SAG-AFTRA et Replica Studios – Un partenariat novateur
Aux termes de l'accord conclu entre la SAG-AFTRA et Replica Studios, le syndicat a établi des règles précises encadrant l'utilisation de l'intelligence artificielle générative dans les jeux vidéo. Cet accord autorise Replica à créer des répliques numériques des voix des acteurs, sous réserve de leur consentement explicite. Il s'agit d'une avancée majeure pour le secteur, permettant aux comédiens de doublage de négocier l'utilisation de leurs doubles vocaux numériques et de conserver le contrôle sur l'utilisation future de leurs voix dans les jeux et projets multimédias interactifs.
Ladent SAG-AFTRA, Fran Drescher, a souligné l'importance de cet accord pour la protection des artistes-interprètes, déclarant : « Pour la plupart des artistes-interprètes, le meilleur moyen de se protéger contre la simulation numérique non autorisée de leur voix, de leur image et/ou de leur performance est untracavec SAG-AFTRA. » Ce point de vue a été partagé par le directeur exécutif national et négociateur en chef de SAG-AFTRA, Duncan Crabtree-Ireland, qui a insisté sur l'importance d'un consentement pleinement éclairé et d'une juste rémunération pour la voix et les performances des membres.
Cette décision fait suite à un accord récent entre la SAG-AFTRA et le syndicat des producteurs d'acteurs de cinéma et de télévision, qui a soulevé des inquiétudes quant à la menace potentielle que représente l'IA pour les moyens de subsistance des acteurs. Malgré les dispositions relatives à l'IA incluses dans l'accord de l'AMPTP, certains membres ont exprimé des réserves, ce qui a conduit le syndicat à étudier l'impact de l'IA depuis 2018.
Les défis au-delà de Replica Studios – Le casse-tête du LLM
Bien que l'accord conclu entre SAG-AFTRA et Replica Studios représente une avancée significative, il ne couvre qu'un seul aspect du vaste paysage de l'IA dans l'industrie du divertissement. Notamment, cet accord exclut les dispositions relatives aux grands modèles de langage (GML), tels que ceux utilisés par des géants du jeu vidéo comme Ubisoft et Riot Games (propriété de Tencent) grâce à la technologie ACE de NVIDIA. La question de la provenance des données issues des GML demeure un sujet de controverse, les préoccupations concernant une juste rémunération dépassant le cadre du jeu vidéo pour s'étendre au cinéma, à la télévision et même donner lieu à des poursuites judiciaires, comme celle intentée par le New York Times contre OpenAI.

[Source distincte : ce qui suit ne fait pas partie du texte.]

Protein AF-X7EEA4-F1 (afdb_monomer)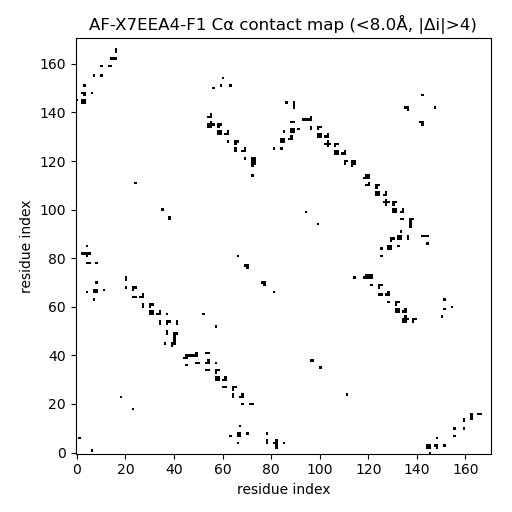

Secondary structure (DSSP, 8-state):
---HHHHHHHHHHH--S---HHHHHHHHHHHHHHHHHHHHHHTT--SSPPPSSHHHHHHHHHHHHHHHHHHHH-SS--HHHHHHHHHHHHH-----HHHHHHHHHHHHHHHHHHHHHHS--HHHHHHHHHHHHHHHHHHSTT--HHHHHHHHHHHHHHHHHHHHHHHHHT-

Foldseek 3Di:
DQFLLRVLLVLLVVQDQPDDLVNLLVVLVVLLVLLVVLVCVVVVNDPDDADPCGNLNSLLSNLSSLSSSLSRQPPDDCRVVLRVLLQVLLPDDDDDLVVLSVLLCVLSVVQVVCCVVPVHDNPSSSSNSSSSSNSNCVVDPPDDRVNSNVSCVVVSVVVNVVSVVSVVVPD

Mean predicted aligned error: 3.54 Å

Structure (mmCIF, N/CA/C/O backbone):
data_AF-X7EEA4-F1
#
_entry.id   AF-X7EEA4-F1
#
loop_
_atom_site.group_PDB
_atom_site.id
_atom_site.type_symbol
_atom_site.label_atom_id
_atom_site.label_alt_id
_atom_site.label_comp_id
_atom_site.label_asym_id
_atom_site.label_entity_id
_atom_site.label_seq_id
_atom_site.pdbx_PDB_ins_code
_atom_site.Cartn_x
_atom_site.Cartn_y
_atom_site.Cartn_z
_atom_site.occupancy
_atom_site.B_iso_or_equiv
_atom_site.auth_seq_id
_atom_site.auth_comp_id
_atom_site.auth_asym_id
_atom_site.auth_atom_id
_atom_site.pdbx_PDB_model_num
ATOM 1 N N . MET A 1 1 ? 0.419 -21.338 6.185 1.00 53.72 1 MET A N 1
ATOM 2 C CA . MET A 1 1 ? -0.298 -20.326 5.382 1.00 53.72 1 MET A CA 1
ATOM 3 C C . MET A 1 1 ? 0.758 -19.489 4.690 1.00 53.72 1 MET A C 1
ATOM 5 O O . MET A 1 1 ? 1.750 -19.179 5.338 1.00 53.72 1 MET A O 1
ATOM 9 N N . THR A 1 2 ? 0.602 -19.227 3.396 1.00 69.25 2 THR A N 1
ATOM 10 C CA . THR A 1 2 ? 1.482 -18.316 2.646 1.00 69.25 2 THR A CA 1
ATOM 11 C C . THR A 1 2 ? 1.201 -16.889 3.113 1.00 69.25 2 THR A C 1
ATOM 13 O O . THR A 1 2 ? 0.030 -16.561 3.292 1.00 69.25 2 THR A O 1
ATOM 16 N N . SER A 1 3 ? 2.240 -16.086 3.364 1.00 89.94 3 SER A N 1
ATOM 17 C CA . SER A 1 3 ? 2.065 -14.707 3.838 1.00 89.94 3 SER A CA 1
ATOM 18 C C . SER A 1 3 ? 1.365 -13.840 2.792 1.00 89.94 3 SER A C 1
ATOM 20 O O . SER A 1 3 ? 1.440 -14.140 1.594 1.00 89.94 3 SER A O 1
ATOM 22 N N . PHE A 1 4 ? 0.749 -12.740 3.236 1.00 96.94 4 PHE A N 1
ATOM 23 C CA . PHE A 1 4 ? 0.109 -11.752 2.361 1.00 96.94 4 PHE A CA 1
ATOM 24 C C . PHE A 1 4 ? 1.015 -11.364 1.184 1.00 96.94 4 PHE A C 1
ATOM 26 O O . PHE A 1 4 ? 0.626 -11.489 0.027 1.00 96.94 4 PHE A O 1
ATOM 33 N N . VAL A 1 5 ? 2.262 -10.987 1.476 1.00 97.56 5 VAL A N 1
ATOM 34 C CA . VAL A 1 5 ? 3.246 -10.562 0.468 1.00 97.56 5 VAL A CA 1
ATOM 35 C C . VAL A 1 5 ? 3.498 -11.651 -0.570 1.00 97.56 5 VAL A C 1
ATOM 37 O O . VAL A 1 5 ? 3.468 -11.374 -1.765 1.00 97.56 5 VAL A O 1
ATOM 40 N N . CYS A 1 6 ? 3.726 -12.892 -0.139 1.00 95.50 6 CYS A N 1
ATOM 41 C CA . CYS A 1 6 ? 4.001 -13.990 -1.062 1.00 95.50 6 CYS A CA 1
ATOM 42 C C . CYS A 1 6 ? 2.807 -14.286 -1.982 1.00 95.50 6 CYS A C 1
ATOM 44 O O . CYS A 1 6 ? 3.016 -14.642 -3.138 1.00 95.50 6 CYS A O 1
ATOM 46 N N . HIS A 1 7 ? 1.575 -14.110 -1.496 1.00 95.19 7 HIS A N 1
ATOM 47 C CA . HIS A 1 7 ? 0.374 -14.252 -2.319 1.00 95.19 7 HIS A CA 1
ATOM 48 C C . HIS A 1 7 ? 0.314 -13.160 -3.397 1.00 95.19 7 HIS A C 1
ATOM 50 O O . HIS A 1 7 ? 0.177 -13.468 -4.577 1.00 95.19 7 HIS A O 1
ATOM 56 N N . VAL A 1 8 ? 0.513 -11.894 -3.015 1.00 96.81 8 VAL A N 1
ATOM 57 C CA . VAL A 1 8 ? 0.503 -10.770 -3.965 1.00 96.81 8 VAL A CA 1
ATOM 58 C C . VAL A 1 8 ? 1.604 -10.916 -5.013 1.00 96.81 8 VAL A C 1
ATOM 60 O O . VAL A 1 8 ? 1.348 -10.719 -6.195 1.00 96.81 8 VAL A O 1
ATOM 63 N N . LEU A 1 9 ? 2.819 -11.300 -4.606 1.00 95.56 9 LEU A N 1
ATOM 64 C CA . LEU A 1 9 ? 3.935 -11.503 -5.533 1.00 95.56 9 LEU A CA 1
ATOM 65 C C . LEU A 1 9 ? 3.652 -12.616 -6.549 1.00 95.56 9 LEU A C 1
ATOM 67 O O . LEU A 1 9 ? 3.988 -12.451 -7.721 1.00 95.56 9 LEU A O 1
ATOM 71 N N . ALA A 1 10 ? 3.034 -13.719 -6.115 1.00 94.00 10 ALA A N 1
ATOM 72 C CA . ALA A 1 10 ? 2.678 -14.827 -6.998 1.00 94.00 10 ALA A CA 1
ATOM 73 C C . ALA A 1 10 ? 1.657 -14.397 -8.065 1.00 94.00 10 ALA A C 1
ATOM 75 O O . ALA A 1 10 ? 1.864 -14.654 -9.250 1.00 94.00 10 ALA A O 1
ATOM 76 N N . GLU A 1 11 ? 0.607 -13.680 -7.662 1.00 94.25 11 GLU A N 1
ATOM 77 C CA . GLU A 1 11 ? -0.422 -13.178 -8.582 1.00 94.25 11 GLU A CA 1
ATOM 78 C C . GLU A 1 11 ? 0.129 -12.091 -9.513 1.00 94.25 11 GLU A C 1
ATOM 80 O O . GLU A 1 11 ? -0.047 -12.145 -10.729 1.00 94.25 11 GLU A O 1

Suite à l'autorisation de grève accordée par la branche médias interactifs de SAG-AFTRA en septembre, des discussions sont en cours pour parvenir à un nouvel accord, notamment pour répondre aux préoccupations des travailleurs de l'industrie du jeu vidéo menacés par l'intelligence artificielle générative. Duncan Crabtree-Ireland a exprimé l'espoir que l'accord conclu avec Replica Studios inciterait les entreprises du jeu vidéo à collaborer pour parvenir à un accord, donnant ainsi une orientation positive aux négociations.

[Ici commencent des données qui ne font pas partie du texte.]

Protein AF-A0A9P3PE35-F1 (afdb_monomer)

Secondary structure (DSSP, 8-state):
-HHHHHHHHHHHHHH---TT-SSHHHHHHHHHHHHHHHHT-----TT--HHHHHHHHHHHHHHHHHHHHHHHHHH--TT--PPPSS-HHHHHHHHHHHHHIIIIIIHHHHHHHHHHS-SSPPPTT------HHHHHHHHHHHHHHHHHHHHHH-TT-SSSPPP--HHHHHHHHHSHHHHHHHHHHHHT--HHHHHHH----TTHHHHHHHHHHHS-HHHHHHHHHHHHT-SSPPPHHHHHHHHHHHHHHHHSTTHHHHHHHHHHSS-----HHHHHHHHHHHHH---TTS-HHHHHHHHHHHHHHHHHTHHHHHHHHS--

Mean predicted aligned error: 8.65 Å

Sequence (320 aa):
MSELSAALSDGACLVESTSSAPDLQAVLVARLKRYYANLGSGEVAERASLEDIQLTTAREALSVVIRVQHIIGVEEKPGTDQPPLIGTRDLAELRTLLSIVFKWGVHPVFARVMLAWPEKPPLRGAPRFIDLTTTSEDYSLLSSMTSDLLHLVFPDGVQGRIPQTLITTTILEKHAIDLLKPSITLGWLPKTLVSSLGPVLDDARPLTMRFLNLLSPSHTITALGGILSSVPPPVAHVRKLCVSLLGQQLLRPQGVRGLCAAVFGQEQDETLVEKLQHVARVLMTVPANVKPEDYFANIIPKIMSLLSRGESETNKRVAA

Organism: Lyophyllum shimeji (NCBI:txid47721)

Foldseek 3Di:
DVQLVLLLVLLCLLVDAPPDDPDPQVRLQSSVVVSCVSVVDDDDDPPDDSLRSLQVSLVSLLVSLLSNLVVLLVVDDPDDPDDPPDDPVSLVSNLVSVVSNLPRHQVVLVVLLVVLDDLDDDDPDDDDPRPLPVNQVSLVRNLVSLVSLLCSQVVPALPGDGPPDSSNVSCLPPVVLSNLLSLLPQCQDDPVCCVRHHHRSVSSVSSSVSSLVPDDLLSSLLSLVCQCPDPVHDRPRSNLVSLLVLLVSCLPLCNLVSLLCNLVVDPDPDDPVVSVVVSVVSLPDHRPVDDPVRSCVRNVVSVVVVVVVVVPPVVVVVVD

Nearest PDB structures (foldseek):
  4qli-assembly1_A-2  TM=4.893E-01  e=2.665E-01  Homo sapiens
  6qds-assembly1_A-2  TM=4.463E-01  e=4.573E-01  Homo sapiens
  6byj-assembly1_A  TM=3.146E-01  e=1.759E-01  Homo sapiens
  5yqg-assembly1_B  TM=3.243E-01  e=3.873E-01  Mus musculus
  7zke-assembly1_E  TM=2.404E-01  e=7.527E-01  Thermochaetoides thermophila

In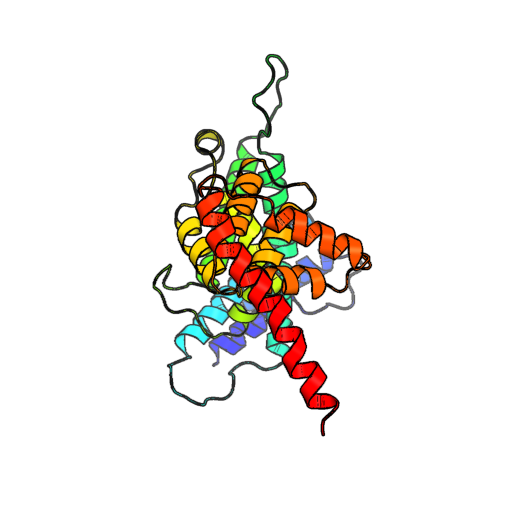terPro domains:
  IPR039600 TANGO6/Rtp1 [PTHR20959] (80-315)
  IPR057407 TANGO6, HEAT repeat [PF23565] (250-317)

Structure (mmCIF, N/CA/C/O backbone):
data_AF-A0A9P3PE35-F1
#
_entry.id   AF-A0A9P3PE35-F1
#
loop_
_atom_site.group_PDB
_atom_site.id
_atom_site.type_symbol
_atom_site.label_atom_id
_atom_site.label_alt_id
_atom_site.label_comp_id
_atom_site.label_asym_id
_atom_site.label_entity_id
_atom_site.label_seq_id
_atom_site.pdbx_PDB_ins_code
_atom_site.Cartn_x
_atom_site.Cartn_y
_atom_site.Cartn_z
_atom_site.occupancy
_atom_site.B_iso_or_equiv
_atom_site.auth_seq_id
_atom_site.auth_comp_id
_atom_site.auth_asym_id
_atom_site.auth_atom_id
_atom_site.pdbx_PDB_model_num
ATOM 1 N N . MET A 1 1 ? 5.528 -25.279 -13.215 1.00 65.75 1 MET A N 1
ATOM 2 C CA . MET A 1 1 ? 7.007 -25.162 -13.015 1.00 65.75 1 MET A CA 1
ATOM 3 C C . MET A 1 1 ? 7.768 -24.410 -14.121 1.00 65.75 1 MET A C 1
ATOM 5 O O . MET A 1 1 ? 8.415 -23.428 -13.779 1.00 65.75 1 MET A O 1
ATOM 9 N N . SER A 1 2 ? 7.740 -24.804 -15.407 1.00 82.38 2 SER A N 1
ATOM 10 C CA . SER A 1 2 ? 8.477 -24.072 -16.471 1.00 82.38 2 SER A CA 1
ATOM 11 C C . SER A 1 2 ? 8.000 -22.624 -16.640 1.00 82.38 2 SER A C 1
ATOM 13 O O . SER A 1 2 ? 8.816 -21.717 -16.770 1.00 82.38 2 SER A O 1
ATOM 15 N N . GLU A 1 3 ? 6.689 -22.398 -16.554 1.00 87.62 3 GLU A N 1
ATOM 16 C CA . GLU A 1 3 ? 6.079 -21.064 -16.644 1.00 87.62 3 GLU A CA 1
ATOM 17 C C . GLU A 1 3 ? 6.426 -20.169 -15.448 1.00 87.62 3 GLU A C 1
ATOM 19 O O . GLU A 1 3 ? 6.702 -18.986 -15.627 1.00 87.62 3 GLU A O 1
ATOM 24 N N . LEU A 1 4 ? 6.489 -20.734 -14.236 1.00 88.69 4 LEU A N 1
ATOM 25 C CA . LEU A 1 4 ? 6.918 -20.002 -13.039 1.00 88.69 4 LEU A CA 1
ATOM 26 C C . LEU A 1 4 ? 8.383 -19.569 -13.160 1.00 88.69 4 LEU A C 1
ATOM 28 O O . LEU A 1 4 ? 8.710 -18.417 -12.892 1.00 88.69 4 LEU A O 1
ATOM 32 N N . SER A 1 5 ? 9.255 -20.474 -13.614 1.00 89.69 5 SER A N 1
ATOM 33 C CA . SER A 1 5 ? 10.666 -20.157 -13.848 1.00 89.69 5 SER A CA 1
ATOM 34 C C . SER A 1 5 ? 10.841 -19.077 -14.915 1.00 89.69 5 SER A C 1
ATOM 36 O O . SER A 1 5 ? 11.712 -18.225 -14.763 1.00 89.69 5 SER A O 1
ATOM 38 N N . ALA A 1 6 ? 10.029 -19.095 -15.976 1.00 92.31 6 ALA A N 1
ATOM 39 C CA . ALA A 1 6 ? 10.037 -18.045 -16.990 1.00 92.31 6 ALA A CA 1
ATOM 40 C C . ALA A 1 6 ? 9.585 -16.701 -16.395 1.00 92.31 6 ALA A C 1
ATOM 42 O O . ALA A 1 6 ? 10.270 -15.696 -16.557 1.00 92.31 6 ALA A O 1
ATOM 43 N N . ALA A 1 7 ? 8.496 -16.695 -15.619 1.00 92.56 7 ALA A N 1
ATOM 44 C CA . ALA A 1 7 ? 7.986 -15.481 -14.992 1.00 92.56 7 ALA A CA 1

Explorer l'avenir avec des acteurs vocaux IA
La collaboration entre SAG-AFTRA et Replica Studios marque un tournant décisif dans la gestion de l'intersection entre l'intelligence artificielle et l'industrie du divertissement. Cet accord ouvre la voie à un consentement éclairé et à une rémunération équitable pour les comédiens de doublage, tout en tenant compte de l'évolution du secteur du jeu vidéo. Toutefois, l'exclusion de certains modèles linguistiques complexes soulève des questions plus générales quant à la capacité de l'industrie à relever les défis posés par l'IA. Alors que les négociations se poursuivent, inspirées par cet accord novateur, il convient d'envisager ses implications futures : ce partenariat fera-t-il jurisprudence dent matière d'accords globaux ? Comment le paysage créatif s'adaptera-t-il à l'influence grandissante de l'innovation technologique ?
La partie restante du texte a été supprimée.